New Delhi: As the ongoing West Asia crisis and the US-Iran conflict drove global oil and gas prices higher, India chose to absorb the financial burden through the State and public sector fuel retailers instead of passing it on to households, according to the government. Officials said the move helped protect consumers from a sharp rise in fuel costs, even as energy markets remained volatile amid geopolitical uncertainty and disruptions linked to the Strait of Hormuz.
The contrast with India is sharpest among the import-dependent economies that slid from price pressure into physical shortage.
Sri Lanka, still recovering from its 2022 collapse, reintroduced mandatory petrol rationing within a fortnight and moved the public sector to a four-day week, its registration portal crashing as millions rushed to sign up.
Pakistan closed schools, shortened the working week and played its cricket behind closed doors to keep traffic down.
Myanmar combined odd-even driving with QR-code rationing, Bangladesh posted troops at its oil depots, and Ethiopia routed fuel to security forces and essential industry, suspending distribution altogether in Tigray.
The wealthier importers avoided rationing by leaning on their reserves and their budgets. Japan ran down its strategic stock and subsidised the pump, South Korea capped prices for the first time in thirty years, and across the European Union, 22 of its 27 members had together spent over nine billion euros on relief by mid-April, with Germany cutting its fuel tax and Hungary releasing reserves that were soon reported running low.
Even oil producers were not spared at the pump — the United Arab Emirates (UAE) saw diesel rise about 85 per cent and Nigeria’s citizens squeezed by transport costs despite the windfall to its exporters.
Where the market was left to clear the rise was steep, diesel up about 80 per cent in New Zealand, petrol up a fifth in the United Kingdom and California past five dollars a gallon.

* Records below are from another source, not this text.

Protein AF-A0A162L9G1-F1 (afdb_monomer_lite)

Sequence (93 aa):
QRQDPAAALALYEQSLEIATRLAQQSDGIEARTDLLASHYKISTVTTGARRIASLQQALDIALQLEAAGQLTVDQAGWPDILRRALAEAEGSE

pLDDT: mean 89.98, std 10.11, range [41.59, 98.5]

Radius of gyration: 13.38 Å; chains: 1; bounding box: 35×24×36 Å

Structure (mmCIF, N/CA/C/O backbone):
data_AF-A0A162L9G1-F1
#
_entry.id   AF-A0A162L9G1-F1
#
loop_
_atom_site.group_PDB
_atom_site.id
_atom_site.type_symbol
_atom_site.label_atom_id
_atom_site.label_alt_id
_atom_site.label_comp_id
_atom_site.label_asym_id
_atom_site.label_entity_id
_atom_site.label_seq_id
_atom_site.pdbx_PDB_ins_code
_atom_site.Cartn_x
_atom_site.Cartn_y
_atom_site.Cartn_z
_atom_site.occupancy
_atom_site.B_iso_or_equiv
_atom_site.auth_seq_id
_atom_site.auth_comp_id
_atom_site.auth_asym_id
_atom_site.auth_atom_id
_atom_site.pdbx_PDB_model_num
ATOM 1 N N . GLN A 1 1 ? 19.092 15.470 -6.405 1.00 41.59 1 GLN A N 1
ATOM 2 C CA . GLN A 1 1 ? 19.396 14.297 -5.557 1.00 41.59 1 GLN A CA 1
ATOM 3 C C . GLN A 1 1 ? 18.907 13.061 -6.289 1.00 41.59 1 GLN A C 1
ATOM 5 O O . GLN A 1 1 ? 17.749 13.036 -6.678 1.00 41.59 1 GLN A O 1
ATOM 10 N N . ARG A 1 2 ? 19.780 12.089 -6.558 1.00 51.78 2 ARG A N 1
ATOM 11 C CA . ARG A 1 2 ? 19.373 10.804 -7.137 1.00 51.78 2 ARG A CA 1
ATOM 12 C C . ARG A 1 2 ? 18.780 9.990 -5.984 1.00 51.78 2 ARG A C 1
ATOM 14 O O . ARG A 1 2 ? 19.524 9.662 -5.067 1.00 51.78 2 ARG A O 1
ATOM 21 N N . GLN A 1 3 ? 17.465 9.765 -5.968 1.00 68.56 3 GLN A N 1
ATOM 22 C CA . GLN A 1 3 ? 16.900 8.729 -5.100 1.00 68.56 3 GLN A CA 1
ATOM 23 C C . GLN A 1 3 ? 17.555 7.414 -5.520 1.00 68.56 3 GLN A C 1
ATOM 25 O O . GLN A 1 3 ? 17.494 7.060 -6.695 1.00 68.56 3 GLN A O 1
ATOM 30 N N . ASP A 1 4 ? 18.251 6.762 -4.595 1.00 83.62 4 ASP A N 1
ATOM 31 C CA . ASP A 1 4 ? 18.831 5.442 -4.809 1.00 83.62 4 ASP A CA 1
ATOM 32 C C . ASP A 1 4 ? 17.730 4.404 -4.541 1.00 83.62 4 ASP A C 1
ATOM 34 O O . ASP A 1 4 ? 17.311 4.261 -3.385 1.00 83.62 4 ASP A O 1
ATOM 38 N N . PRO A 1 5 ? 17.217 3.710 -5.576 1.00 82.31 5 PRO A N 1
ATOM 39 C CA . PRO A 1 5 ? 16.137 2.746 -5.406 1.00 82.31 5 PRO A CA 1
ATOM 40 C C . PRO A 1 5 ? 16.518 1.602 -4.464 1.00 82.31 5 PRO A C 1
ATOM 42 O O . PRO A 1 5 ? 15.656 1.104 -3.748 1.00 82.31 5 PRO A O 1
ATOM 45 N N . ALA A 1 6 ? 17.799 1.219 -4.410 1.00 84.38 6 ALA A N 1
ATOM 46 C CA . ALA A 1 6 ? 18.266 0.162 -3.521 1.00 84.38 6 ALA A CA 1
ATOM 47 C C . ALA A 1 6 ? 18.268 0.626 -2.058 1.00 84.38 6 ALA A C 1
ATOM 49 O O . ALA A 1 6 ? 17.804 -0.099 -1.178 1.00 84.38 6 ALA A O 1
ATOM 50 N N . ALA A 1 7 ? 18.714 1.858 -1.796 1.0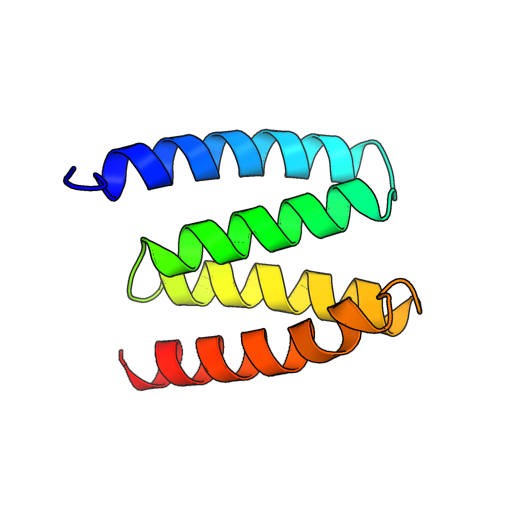0 86.56 7 ALA A N 1
ATOM 51 C CA . ALA A 1 7 ? 18.655 2.433 -0.453 1.00 86.56 7 ALA A CA 1
ATOM 52 C C . ALA A 1 7 ? 17.205 2.647 0.020 1.00 86.56 7 ALA A C 1
ATOM 54 O O . ALA A 1 7 ? 16.882 2.381 1.177 1.00 86.56 7 ALA A O 1
ATOM 55 N N . ALA A 1 8 ? 16.317 3.095 -0.875 1.00 86.56 8 ALA A N 1
ATOM 56 C CA . ALA A 1 8 ? 14.894 3.249 -0.577 1.00 86.56 8 ALA A CA 1
ATOM 57 C C . ALA A 1 8 ? 14.228 1.897 -0.284 1.00 86.56 8 ALA A C 1
ATOM 59 O O . ALA A 1 8 ? 13.501 1.777 0.699 1.00 86.56 8 ALA A O 1
ATOM 60 N N . LEU A 1 9 ? 14.528 0.874 -1.089 1.00 88.38 9 LEU A N 1
ATOM 61 C CA . LEU A 1 9 ? 14.026 -0.480 -0.887 1.00 88.38 9 LEU A CA 1
ATOM 62 C C . LEU A 1 9 ? 14.424 -1.028 0.487 1.00 88.38 9 LEU A C 1
ATOM 64 O O . LEU A 1 9 ? 13.549 -1.473 1.221 1.00 88.38 9 LEU A O 1
ATOM 68 N N . ALA A 1 10 ? 15.697 -0.903 0.871 1.00 88.31 10 ALA A N 1
ATOM 69 C CA . ALA A 1 10 ? 16.171 -1.368 2.174 1.00 88.31 10 ALA A CA 1
ATOM 70 C C . ALA A 1 10 ? 15.448 -0.680 3.348 1.00 88.31 10 ALA A C 1
ATOM 72 O O . ALA A 1 10 ? 15.157 -1.313 4.363 1.00 88.31 10 ALA A O 1
ATOM 73 N N . LEU A 1 11 ? 15.141 0.617 3.230 1.00 87.69 11 LEU A N 1
ATOM 74 C CA . LEU A 1 11 ? 14.365 1.346 4.241 1.00 87.69 11 LEU A CA 1
ATOM 75 C C . LEU A 1 11 ? 12.898 0.899 4.271 1.00 87.69 11 LEU A C 1
ATOM 77 O O . LEU A 1 11 ? 12.314 0.771 5.347 1.00 87.69 11 LEU A O 1
ATOM 81 N N . TYR A 1 12 ? 12.297 0.645 3.109 1.00 88.44 12 TYR A N 1
ATOM 82 C CA . TYR A 1 12 ? 10.916 0.175 3.030 1.00 88.44 12 TYR A CA 1
ATOM 83 C C . TYR A 1 12 ? 10.755 -1.262 3.527 1.00 88.44 12 TYR A C 1
ATOM 85 O O . TYR A 1 12 ? 9.761 -1.548 4.183 1.00 88.44 12 TYR A O 1
ATOM 93 N N . GLU A 1 13 ? 11.729 -2.143 3.300 1.00 88.00 13 GLU A N 1
ATOM 94 C CA . GLU A 1 13 ? 11.747 -3.496 3.871 1.00 88.00 13 GLU A CA 1
ATOM 95 C C . GLU A 1 13 ? 11.833 -3.469 5.403 1.00 88.00 13 GLU A C 1
ATOM 97 O O . GLU A 1 13 ? 11.099 -4.192 6.073 1.00 8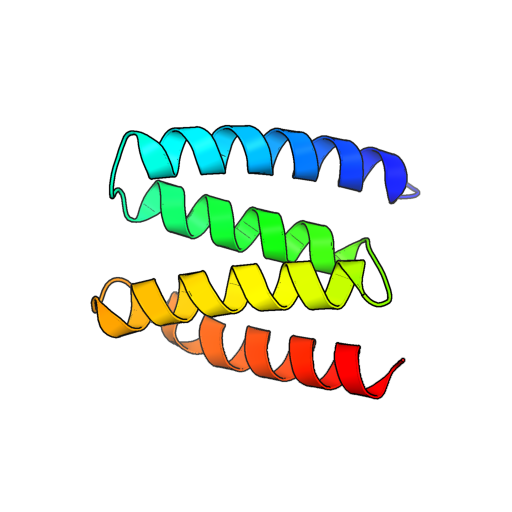8.00 13 GLU A O 1
ATOM 102 N N . GLN A 1 14 ? 12.663 -2.588 5.972 1.00 88.44 14 GLN A N 1
ATOM 103 C CA . GLN A 1 14 ? 12.731 -2.399 7.427 1.00 88.44 14 GLN A CA 1
ATOM 104 C C . GLN A 1 14 ? 11.405 -1.871 7.992 1.00 88.44 14 GLN A C 1
ATOM 106 O O . GLN A 1 14 ? 10.910 -2.367 9.003 1.00 88.44 14 GLN A O 1
ATOM 111 N N . SER A 1 15 ? 10.800 -0.886 7.320 1.00 83.31 15 SER A N 1
ATOM 112 C CA . SER A 1 15 ? 9.471 -0.376 7.679 1.00 83.31 15 SER A CA 1
ATOM 113 C C . SER A 1 15 ? 8.409 -1.476 7.612 1.00 83.31 15 SER A C 1
ATOM 115 O O . SER A 1 15 ? 7.569 -1.580 8.504 1.00 83.31 15 SER A O 1
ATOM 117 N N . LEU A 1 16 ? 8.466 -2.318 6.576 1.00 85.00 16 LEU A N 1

The International Energy Agency’s largest-ever coordinated release, about four days of world demand, signalled how grave the supply position was judged to be.
“India did none of this. It declared no emergency, rationed no household, shortened no working week, closed no school and ordered no driving ban. The only curbs it applied were on commercial and bulk LPG and on the export of diesel and aviation fuel, and these were to protect the domestic household allocation rather than rationing,” according to the petroleum ministry.
After an initial scare on cooking gas, the household cylinder kept arriving. Retail pumps stayed open, and the rise at the pump was the smallest of any major economy.
India was then among the first to unwind its measures; the commercial and bulk LPG restrictions were lifted by June 25. The contrast is the clearest measure of the dividend of a decade of energy-security investment and of strategic autonomy in practice, according to the ministry.